Your objective: Only one stretch of the records below should be repeated. It starts with the line containing "ATOM 250 C CA" and goes on through the line containing "ATOM 263 C C", exactly as written.

Extracted material:
=== Begin Enclosure ===
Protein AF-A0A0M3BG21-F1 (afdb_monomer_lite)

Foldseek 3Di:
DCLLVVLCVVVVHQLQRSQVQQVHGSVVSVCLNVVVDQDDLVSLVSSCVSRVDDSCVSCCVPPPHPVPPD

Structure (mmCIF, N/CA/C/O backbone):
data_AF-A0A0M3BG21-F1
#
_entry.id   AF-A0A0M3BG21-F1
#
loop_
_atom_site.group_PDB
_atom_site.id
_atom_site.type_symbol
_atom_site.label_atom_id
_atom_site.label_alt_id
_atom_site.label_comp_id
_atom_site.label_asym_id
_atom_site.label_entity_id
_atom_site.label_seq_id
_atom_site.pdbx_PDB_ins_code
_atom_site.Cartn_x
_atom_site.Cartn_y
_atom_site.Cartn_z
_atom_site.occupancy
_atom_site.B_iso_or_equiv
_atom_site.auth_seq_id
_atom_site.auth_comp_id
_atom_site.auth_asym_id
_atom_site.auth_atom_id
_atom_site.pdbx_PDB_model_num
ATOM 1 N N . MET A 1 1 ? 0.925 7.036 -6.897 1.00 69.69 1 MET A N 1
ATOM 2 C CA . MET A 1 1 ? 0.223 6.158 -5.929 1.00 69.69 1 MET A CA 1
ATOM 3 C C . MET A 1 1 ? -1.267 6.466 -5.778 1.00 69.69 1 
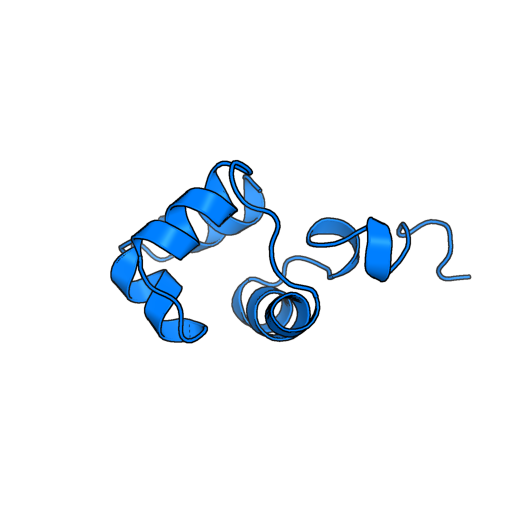MET A C 1
ATOM 5 O O . MET A 1 1 ? -1.966 5.770 -5.048 1.00 69.69 1 MET A O 1
AT
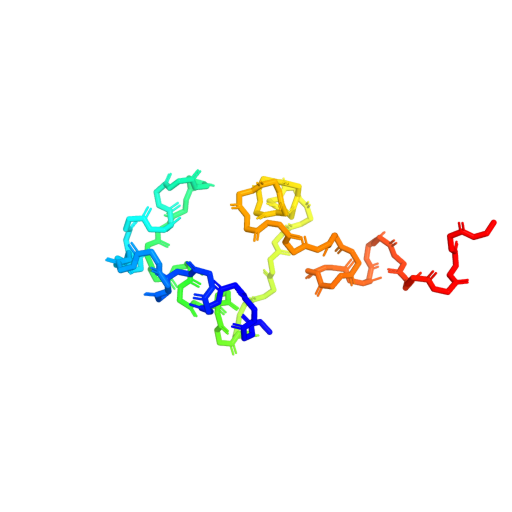OM 9 N N . GLU A 1 2 ? -1.783 7.431 -6.536 1.00 83.56 2 GLU A N 1
ATOM 10 C CA . GLU A 1 2 ? -3.189 7.835 -6.528 1.00 83.56 2 GLU A CA 1
ATOM 11 C C . GLU A 1 2 ? -4.166 6.682 -6.799 1.00 83.56 2 GLU A C 1
ATOM 13 O O . GLU A 1 2 ? -5.182 6.585 -6.125 1.00 83.56 2 GLU A O 1
ATOM 18 N N . LYS A 1 3 ? -3.806 5.723 -7.666 1.00 92.06 3 LYS A N 1
ATOM 19 C CA . LYS A 1 3 ? -4.617 4.521 -7.936 1.00 92.06 3 LYS A CA 1
ATOM 20 C C . LYS A 1 3 ? -4.840 3.636 -6.703 1.00 92.06 3 LYS A C 1
ATOM 22 O O . LYS A 1 3 ? -5.940 3.138 -6.497 1.00 92.06 3 LYS A O 1
ATOM 27 N N . ILE A 1 4 ? -3.821 3.470 -5.856 1.00 93.81 4 ILE A N 1
ATOM 28 C CA . ILE A 1 4 ? -3.929 2.665 -4.626 1.00 93.81 4 ILE A CA 1
ATOM 29 C C . ILE A 1 4 ? -4.791 3.389 -3.587 1.00 93.81 4 ILE A C 1
ATOM 31 O O . ILE A 1 4 ? -5.618 2.763 -2.924 1.00 93.81 4 ILE A O 1
ATOM 35 N N . LYS A 1 5 ? -4.660 4.719 -3.506 1.00 95.25 5 LYS A N 1
ATOM 36 C CA . LYS A 1 5 ? -5.535 5.556 -2.680 1.00 95.25 5 LYS A CA 1
ATOM 37 C C . LYS A 1 5 ? -6.988 5.497 -3.160 1.00 95.25 5 LYS A C 1
ATOM 39 O O . LYS A 1 5 ? -7.882 5.333 -2.336 1.00 95.25 5 LYS A O 1
ATOM 44 N N . HIS A 1 6 ? -7.212 5.567 -4.473 1.00 95.62 6 HIS A N 1
ATOM 45 C CA . HIS A 1 6 ? -8.539 5.489 -5.080 1.00 95.62 6 HIS A CA 1
ATOM 46 C C . HIS A 1 6 ? -9.220 4.150 -4.778 1.00 95.62 6 HIS A C 1
ATOM 48 O O . HIS A 1 6 ? -10.336 4.130 -4.263 1.00 95.62 6 HIS A O 1
ATOM 54 N N . TRP A 1 7 ? -8.496 3.039 -4.963 1.00 96.00 7 TRP A N 1
ATOM 55 C CA . TRP A 1 7 ? -8.969 1.699 -4.603 1.00 96.00 7 TRP A CA 1
ATOM 56 C C . TRP A 1 7 ? -9.455 1.617 -3.148 1.00 96.00 7 TRP A C 1
ATOM 58 O O . TRP A 1 7 ? -10.484 0.990 -2.872 1.00 96.00 7 TRP A O 1
ATOM 68 N N . ARG A 1 8 ? -8.729 2.257 -2.216 1.00 96.94 8 ARG A N 1
ATOM 69 C CA . ARG A 1 8 ? -9.090 2.288 -0.794 1.00 96.94 8 ARG A CA 1
ATOM 70 C C . ARG A 1 8 ? -10.363 3.104 -0.568 1.00 96.94 8 ARG A C 1
ATOM 72 O O . ARG A 1 8 ? -11.247 2.654 0.162 1.00 96.94 8 ARG A O 1
ATOM 79 N N . THR A 1 9 ? -10.451 4.295 -1.162 1.00 96.50 9 THR A N 1
ATOM 80 C CA . THR A 1 9 ? -11.593 5.202 -0.974 1.00 96.50 9 THR A CA 1
ATOM 81 C C . THR A 1 9 ? -12.877 4.664 -1.591 1.00 96.50 9 THR A C 1
ATOM 83 O O . THR A 1 9 ? -13.916 4.742 -0.946 1.00 96.50 9 THR A O 1
ATOM 86 N N . GLU A 1 10 ? -12.812 4.037 -2.769 1.00 97.06 10 GLU A N 1
ATOM 87 C CA . GLU A 1 10 ? -13.966 3.367 -3.395 1.00 97.06 10 GLU A CA 1
ATOM 88 C C . GLU A 1 10 ? -14.553 2.271 -2.497 1.00 97.06 10 GLU A C 1
ATOM 90 O O . GLU A 1 10 ? -15.759 2.045 -2.473 1.00 97.06 10 GLU A O 1
ATOM 95 N N . ARG A 1 11 ? -13.696 1.604 -1.718 1.00 95.75 11 ARG A N 1
ATOM 96 C CA . ARG A 1 11 ? -14.087 0.544 -0.778 1.00 95.75 11 ARG A CA 1
ATOM 97 C C . ARG A 1 11 ? -14.408 1.063 0.619 1.00 95.75 11 ARG A C 1
ATOM 99 O O . ARG A 1 11 ? -14.675 0.258 1.506 1.00 95.75 11 ARG A O 1
ATOM 106 N N . SER A 1 12 ? -14.365 2.381 0.830 1.00 97.06 12 SER A N 1
ATOM 107 C CA . SER A 1 12 ? -14.581 3.017 2.136 1.00 97.06 12 SER A CA 1
ATOM 108 C C . SER A 1 12 ? -13.709 2.424 3.254 1.00 97.06 12 SER A C 1
ATOM 110 O O . SER A 1 12 ? -14.114 2.344 4.412 1.00 97.06 12 SER A O 1
ATOM 112 N N . LEU A 1 13 ? -12.489 2.003 2.909 1.00 97.06 13 LEU A N 1
ATOM 113 C CA . LEU A 1 13 ? -11.542 1.424 3.857 1.00 97.06 13 LEU A CA 1
ATOM 114 C C . LEU A 1 13 ? -10.752 2.526 4.576 1.00 97.06 13 LEU A C 1
ATOM 116 O O . LEU A 1 13 ? -10.274 3.492 3.962 1.00 97.06 13 LEU A O 1
ATOM 120 N N . SER A 1 14 ? -10.546 2.347 5.882 1.00 97.81 14 SER A N 1
ATOM 121 C CA . SER A 1 14 ? -9.565 3.139 6.625 1.00 97.81 14 SER A CA 1
ATOM 122 C C . SER A 1 14 ? -8.140 2.757 6.205 1.00 97.81 14 SER A C 1
ATOM 124 O O . SER A 1 14 ? -7.908 1.707 5.593 1.00 97.81 14 SER A O 1
ATOM 126 N N . ILE A 1 15 ? -7.161 3.606 6.524 1.00 97.56 15 ILE A N 1
ATOM 127 C CA . ILE A 1 15 ? -5.752 3.302 6.235 1.00 97.56 15 ILE A CA 1
ATOM 128 C C . ILE A 1 15 ? -5.273 2.076 7.029 1.00 97.56 15 ILE A C 1
ATOM 130 O O . ILE A 1 15 ? -4.478 1.291 6.517 1.00 97.56 15 ILE A O 1
ATOM 134 N N . GLU A 1 16 ? -5.791 1.865 8.241 1.00 98.00 16 GLU A N 1
ATOM 135 C CA . GLU A 1 16 ? -5.512 0.700 9.087 1.00 98.00 16 GLU A CA 1
ATOM 136 C C . GLU A 1 16 ? -6.052 -0.579 8.455 1.00 98.00 16 GLU A C 1
ATOM 138 O O . GLU A 1 16 ? -5.310 -1.553 8.328 1.00 98.00 16 GLU A O 1
ATOM 143 N N . ALA A 1 17 ? -7.312 -0.562 8.012 1.00 97.62 17 ALA A N 1
ATOM 144 C CA . ALA A 1 17 ? -7.935 -1.711 7.366 1.00 97.62 17 ALA A CA 1
ATOM 145 C C . ALA A 1 17 ? -7.196 -2.088 6.073 1.00 97.62 17 ALA A C 1
ATOM 147 O O . ALA A 1 17 ? -6.886 -3.256 5.849 1.00 97.62 17 ALA A O 1
ATOM 148 N N . ALA A 1 18 ? -6.839 -1.097 5.251 1.00 96.94 18 ALA A N 1
ATOM 149 C CA . ALA A 1 18 ? -6.089 -1.326 4.020 1.00 96.94 18 ALA A CA 1
ATOM 150 C C . ALA A 1 18 ? -4.676 -1.879 4.279 1.00 96.94 18 ALA A C 1
ATOM 152 O O . ALA A 1 18 ? -4.251 -2.832 3.626 1.00 96.94 18 ALA A O 1
ATOM 153 N N . GLY A 1 19 ? -3.967 -1.332 5.272 1.00 97.06 19 GLY A N 1
ATOM 154 C CA . GLY A 1 19 ? -2.660 -1.840 5.683 1.00 97.06 19 GLY A CA 1
ATOM 155 C C . GLY A 1 19 ? -2.720 -3.285 6.185 1.00 97.06 19 GLY A C 1
ATOM 156 O O . GLY A 1 19 ? -1.893 -4.112 5.785 1.00 97.06 19 GLY A O 1
ATOM 157 N N . ALA A 1 20 ? -3.730 -3.615 6.994 1.00 97.44 20 ALA A N 1
ATOM 158 C CA . ALA A 1 20 ? -3.919 -4.956 7.540 1.00 97.44 20 ALA A CA 1
ATOM 159 C C . ALA A 1 20 ? -4.065 -6.023 6.441 1.00 97.44 20 ALA A C 1
ATOM 161 O O . ALA A 1 20 ? -3.489 -7.103 6.567 1.00 97.44 20 ALA A O 1
ATOM 162 N N . LEU A 1 21 ? -4.730 -5.700 5.324 1.00 96.38 21 LEU A N 1
ATOM 163 C CA . LEU A 1 21 ? -4.917 -6.616 4.187 1.00 96.38 21 LEU A CA 1
ATOM 164 C C . LEU A 1 21 ? -3.606 -7.052 3.515 1.00 96.38 21 LEU A C 1
ATOM 166 O O . LEU A 1 21 ? -3.566 -8.097 2.869 1.00 96.38 21 LEU A O 1
ATOM 170 N N . VAL A 1 22 ? -2.525 -6.282 3.671 1.00 94.88 22 VAL A N 1
ATOM 171 C CA . VAL A 1 22 ? -1.189 -6.629 3.147 1.00 94.88 22 VAL A CA 1
ATOM 172 C C . VAL A 1 22 ? -0.140 -6.789 4.250 1.00 94.88 22 VAL A C 1
ATOM 174 O O . VAL A 1 22 ? 1.065 -6.827 3.970 1.00 94.88 22 VAL A O 1
ATOM 177 N N . GLY A 1 23 ? -0.576 -6.885 5.509 1.00 96.06 23 GLY A N 1
ATOM 178 C CA . GLY A 1 23 ? 0.292 -7.063 6.673 1.00 96.06 23 GLY A CA 1
ATOM 179 C C . GLY A 1 23 ? 1.265 -5.900 6.881 1.00 96.06 23 GLY A C 1
ATOM 180 O O . GLY A 1 23 ? 2.472 -6.126 7.011 1.00 96.06 23 GLY A O 1
ATOM 181 N N . VAL A 1 24 ? 0.771 -4.660 6.824 1.00 96.44 24 VAL A N 1
ATOM 182 C CA . VAL A 1 24 ? 1.508 -3.437 7.190 1.00 96.44 24 VAL A CA 1
ATOM 183 C C . VAL A 1 24 ? 0.645 -2.543 8.084 1.00 96.44 24 VAL A C 1
ATOM 185 O O . VAL A 1 24 ? -0.573 -2.686 8.129 1.00 96.44 24 VAL A O 1
ATOM 188 N N . SER A 1 25 ? 1.256 -1.595 8.795 1.00 97.88 25 SER A N 1
ATOM 189 C CA . SER A 1 25 ? 0.491 -0.625 9.590 1.00 97.88 25 SER A CA 1
ATOM 190 C C . SER A 1 25 ? -0.239 0.395 8.707 1.00 97.88 25 SER A C 1
ATOM 192 O O . SER A 1 25 ? 0.189 0.681 7.585 1.00 97.88 25 SER A O 1
ATOM 194 N N . GLY A 1 26 ? -1.296 1.021 9.236 1.00 97.25 26 GLY A N 1
ATOM 195 C CA . GLY A 1 
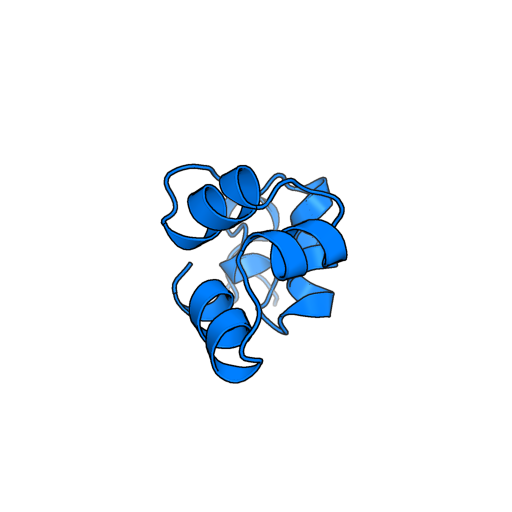26 ? -2.015 2.085 8.523 1.00 97.25 26 GLY A CA 1
ATOM 196 C C . GLY A 1 26 ? -1.134 3.289 8.180 1.00 97.25 26 GLY A C 1
ATOM 197 O O . GLY A 1 26 ? -1.216 3.832 7.081 1.00 97.25 26 GLY A O 1
ATOM 198 N N . VAL A 1 27 ? -0.189 3.643 9.057 1.00 97.38 27 VAL A N 1
ATOM 199 C CA . VAL A 1 27 ? 0.810 4.692 8.786 1.00 97.38 27 VAL A CA 1
ATOM 200 C C . VAL A 1 27 ? 1.708 4.313 7.607 1.00 97.38 27 VAL A C 1
ATOM 202 O O . VAL A 1 27 ? 2.021 5.155 6.764 1.00 97.38 27 VAL A O 1
ATOM 205 N N . GLN A 1 28 ? 2.132 3.050 7.527 1.00 97.38 28 GLN A N 1
ATOM 206 C CA . GLN A 1 28 ? 2.947 2.565 6.416 1.00 97.38 28 GLN A CA 1
ATOM 207 C C . GLN A 1 28 ? 2.156 2.572 5.106 1.00 97.38 28 GLN A C 1
ATOM 209 O O . GLN A 1 28 ? 2.683 3.041 4.097 1.00 97.38 28 GLN A O 1
ATOM 214 N N . TRP A 1 29 ? 0.891 2.150 5.139 1.00 97.62 29 TRP A N 1
ATOM 215 C CA . TRP A 1 29 ? -0.022 2.255 4.003 1.00 97.62 29 TRP A CA 1
ATOM 216 C C . TRP A 1 29 ? -0.202 3.708 3.540 1.00 97.62 29 TRP A C 1
ATOM 218 O O . TRP A 1 29 ? -0.021 4.011 2.365 1.00 97.62 29 TRP A O 1
ATOM 228 N N . HIS A 1 30 ? -0.446 4.642 4.459 1.00 96.88 30 HIS A N 1
ATOM 229 C CA . HIS A 1 30 ? -0.562 6.069 4.145 1.00 96.88 30 HIS A CA 1
ATOM 230 C C . HIS A 1 30 ? 0.703 6.637 3.470 1.00 96.88 30 HIS A C 1
ATOM 232 O O . HIS A 1 30 ? 0.621 7.413 2.517 1.00 96.88 30 HIS A O 1
ATOM 238 N N . ARG A 1 31 ? 1.899 6.224 3.916 1.00 97.00 31 ARG A N 1
ATOM 239 C CA . ARG A 1 31 ? 3.164 6.619 3.267 1.00 97.00 31 ARG A CA 1
ATOM 240 C C . ARG A 1 31 ? 3.311 6.041 1.863 1.00 97.00 31 ARG A C 1
ATOM 242 O O . ARG A 1 31 ? 3.899 6.698 1.006 1.00 97.00 31 ARG A O 1
ATOM 249 N N . TYR A 1 32 ? 2.780 4.841 1.632 1.00 95.94 32 TYR A N 1
ATOM 250 C CA . TYR A 1 32 ? 2.662 4.294 0.289 1.00 95.94 32 TYR A CA 1
ATOM 251 C C . TYR A 1 32 ? 1.754 5.200 -0.550 1.00 95.94 32 TYR A C 1
ATOM 253 O O . TYR A 1 32 ? 2.206 5.698 -1.576 1.00 95.94 32 TYR A O 1
ATOM 261 N N . GLU A 1 33 ? 0.524 5.485 -0.113 1.00 95.44 33 GLU A N 1
ATOM 262 C CA . GLU A 1 33 ? -0.444 6.310 -0.866 1.00 95.44 33 GLU A CA 1
ATOM 263 C C . GLU A 1 33 ? 0.114 7.670 -1.299 1.00 95.44 33 GLU A C 1
ATOM 265 O O . GLU A 1 33 ? -0.097 8.097 -2.435 1.00 95.44 33 GLU A O 1
ATOM 270 N N . ASN A 1 34 ? 0.873 8.318 -0.417 1.00 95.06 34 ASN A N 1
ATOM 271 C CA . ASN A 1 34 ? 1.446 9.638 -0.679 1.00 95.06 34 ASN A CA 1
ATOM 272 C C . ASN A 1 34 ? 2.824 9.587 -1.353 1.00 95.06 34 ASN A C 1
ATOM 274 O O . ASN A 1 34 ? 3.423 10.629 -1.599 1.00 95.06 34 ASN A O 1
ATOM 278 N N . GLY A 1 35 ? 3.369 8.395 -1.609 1.00 92.38 35 GLY A N 1
ATOM 279 C CA . GLY A 1 35 ? 4.684 8.223 -2.231 1.00 92.38 35 GLY A CA 1
ATOM 280 C C . GLY A 1 35 ? 5.875 8.621 -1.352 1.00 92.38 35 GLY A C 1
ATOM 281 O O . GLY A 1 35 ? 7.011 8.541 -1.809 1.00 92.38 35 GLY A O 1
ATOM 282 N N . THR A 1 36 ? 5.659 8.990 -0.084 1.00 94.31 36 THR A N 1
ATOM 283 C CA . THR A 1 36 ? 6.740 9.322 0.866 1.00 94.31 36 THR A CA 1
ATOM 284 C C . THR A 1 36 ? 7.538 8.092 1.294 1.00 94.31 36 THR A C 1
ATOM 286 O O . THR A 1 36 ? 8.633 8.212 1.845 1.00 94.31 36 THR A O 1
ATOM 289 N N . ARG A 1 37 ? 7.016 6.890 1.025 1.00 93.69 37 ARG A N 1
ATOM 290 C CA . ARG A 1 37 ? 7.756 5.631 1.108 1.00 93.69 37 ARG A CA 1
ATOM 291 C C . ARG A 1 37 ? 7.484 4.792 -0.134 1.00 93.69 37 ARG A C 1
ATOM 293 O O . ARG A 1 37 ? 6.332 4.542 -0.479 1.00 93.69 37 ARG A O 1
ATOM 300 N N . ARG A 1 38 ? 8.547 4.279 -0.753 1.00 94.06 38 ARG A N 1
ATOM 301 C CA . ARG A 1 38 ? 8.442 3.298 -1.839 1.00 94.06 38 ARG A CA 1
ATOM 302 C C . ARG A 1 38 ? 7.902 1.964 -1.304 1.00 94.06 38 ARG A C 1
ATOM 304 O O . ARG A 1 38 ? 8.282 1.525 -0.216 1.00 94.06 38 ARG A O 1
ATOM 311 N N . ILE A 1 39 ? 7.030 1.314 -2.073 1.00 95.56 39 ILE A N 1
ATOM 312 C CA . ILE A 1 39 ? 6.540 -0.035 -1.765 1.00 95.56 39 ILE A CA 1
ATOM 313 C C . ILE A 1 39 ? 7.695 -1.039 -1.941 1.00 95.56 39 ILE A C 1
ATOM 315 O O . ILE A 1 39 ? 8.298 -1.074 -3.012 1.00 95.56 39 ILE A O 1
ATOM 319 N N . PRO A 1 40 ? 8.035 -1.859 -0.932 1.00 95.50 40 PRO A N 1
ATOM 320 C CA . PRO A 1 40 ? 9.044 -2.907 -1.071 1.00 95.50 40 PRO A CA 1
ATOM 321 C C . PRO A 1 40 ? 8.698 -3.901 -2.188 1.00 95.50 40 PRO A C 1
ATOM 323 O O . PRO A 1 40 ? 7.521 -4.139 -2.463 1.00 95.50 40 PRO A O 1
ATOM 326 N N . ALA A 1 41 ? 9.710 -4.465 -2.851 1.00 94.50 41 ALA A N 1
ATOM 327 C CA . ALA A 1 41 ? 9.497 -5.290 -4.046 1.00 94.50 41 ALA A CA 1
ATOM 328 C C . ALA A 1 41 ? 8.689 -6.552 -3.713 1.00 94.50 41 ALA A C 1
ATOM 330 O O . ALA A 1 41 ? 7.788 -6.932 -4.451 1.00 94.50 41 ALA A O 1
ATOM 331 N N . GLU A 1 42 ? 8.933 -7.121 -2.537 1.00 94.88 42 GLU A N 1
ATOM 332 C CA . GLU A 1 42 ? 8.240 -8.277 -1.981 1.00 94.88 42 GLU A CA 1
ATOM 333 C C . GLU A 1 42 ? 6.764 -8.007 -1.635 1.00 94.88 42 GLU A C 1
ATOM 335 O O . GLU A 1 42 ? 5.950 -8.927 -1.625 1.00 94.88 42 GLU A O 1
ATOM 340 N N . LYS A 1 43 ? 6.387 -6.745 -1.380 1.00 95.19 43 LYS A N 1
ATOM 341 C CA . LYS A 1 43 ? 4.995 -6.342 -1.099 1.00 95.19 43 LYS A CA 1
ATOM 342 C C . LYS A 1 43 ? 4.223 -5.992 -2.373 1.00 95.19 43 LYS A C 1
ATOM 344 O O . LYS A 1 43 ? 2.992 -6.032 -2.358 1.00 95.19 43 LYS A O 1
ATOM 349 N N . ALA A 1 44 ? 4.918 -5.639 -3.457 1.00 95.25 44 ALA A N 1
ATOM 350 C CA . ALA A 1 44 ? 4.289 -5.187 -4.695 1.00 95.25 44 ALA A CA 1
ATOM 351 C C . ALA A 1 44 ? 3.320 -6.227 -5.300 1.00 95.25 44 ALA A C 1
ATOM 353 O O . ALA A 1 44 ? 2.214 -5.818 -5.648 1.00 95.25 44 ALA A O 1
ATOM 354 N N . PRO A 1 45 ? 3.620 -7.545 -5.343 1.00 95.50 45 PRO A N 1
ATOM 355 C CA . PRO A 1 45 ? 2.667 -8.558 -5.812 1.00 95.50 45 PRO A CA 1
ATOM 356 C C . PRO A 1 45 ? 1.384 -8.626 -4.988 1.00 95.50 45 PRO A C 1
ATOM 358 O O . PRO A 1 45 ? 0.293 -8.656 -5.
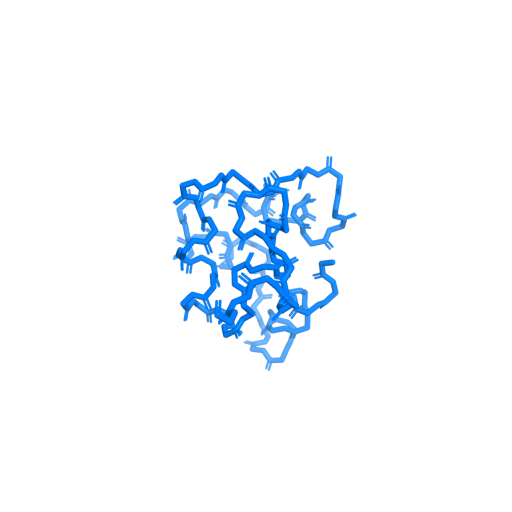554 1.00 95.50 45 PRO A O 1
ATOM 361 N N . SER A 1 46 ? 1.489 -8.585 -3.658 1.00 96.25 46 SER A N 1
ATOM 362 C CA . SER A 1 46 ? 0.317 -8.611 -2.775 1.00 96.25 46 SER A CA 1
ATOM 363 C C . SER A 1 46 ? -0.560 -7.377 -2.969 1.00 96.25 46 SER A C 1
ATOM 365 O O . SER A 1 46 ? -1.780 -7.493 -3.054 1.00 96.25 46 SER A O 1
ATOM 367 N N . ILE A 1 47 ? 0.058 -6.199 -3.092 1.00 95.75 47 ILE A N 1
ATOM 368 C CA . ILE A 1 47 ? -0.663 -4.947 -3.345 1.00 95.75 47 ILE A CA 1
ATOM 369 C C . ILE A 1 47 ? -1.271 -4.946 -4.753 1.00 95.75 47 ILE A C 1
ATOM 371 O O . ILE A 1 47 ? -2.417 -4.536 -4.907 1.00 95.75 47 ILE A O 1
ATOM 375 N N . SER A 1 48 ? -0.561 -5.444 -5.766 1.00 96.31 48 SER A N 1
=== End Enclosure ===
Your response:
ATOM 250 C CA . TYR A 1 32 ? 2.662 4.294 0.289 1.00 95.94 32 TYR A CA 1
ATOM 251 C C . TYR A 1 32 ? 1.754 5.200 -0.550 1.00 95.94 32 TYR A C 1
ATOM 253 O O . TYR A 1 32 ? 2.206 5.698 -1.576 1.00 95.94 32 TYR A O 1
ATOM 261 N N . GLU A 1 33 ? 0.524 5.485 -0.113 1.00 95.44 33 GLU A N 1
ATOM 262 C CA . GLU A 1 33 ? -0.444 6.310 -0.866 1.00 95.44 33 GLU A CA 1
ATOM 263 C C . GLU A 1 33 ? 0.114 7.670 -1.299 1.00 95.44 33 GLU A C 1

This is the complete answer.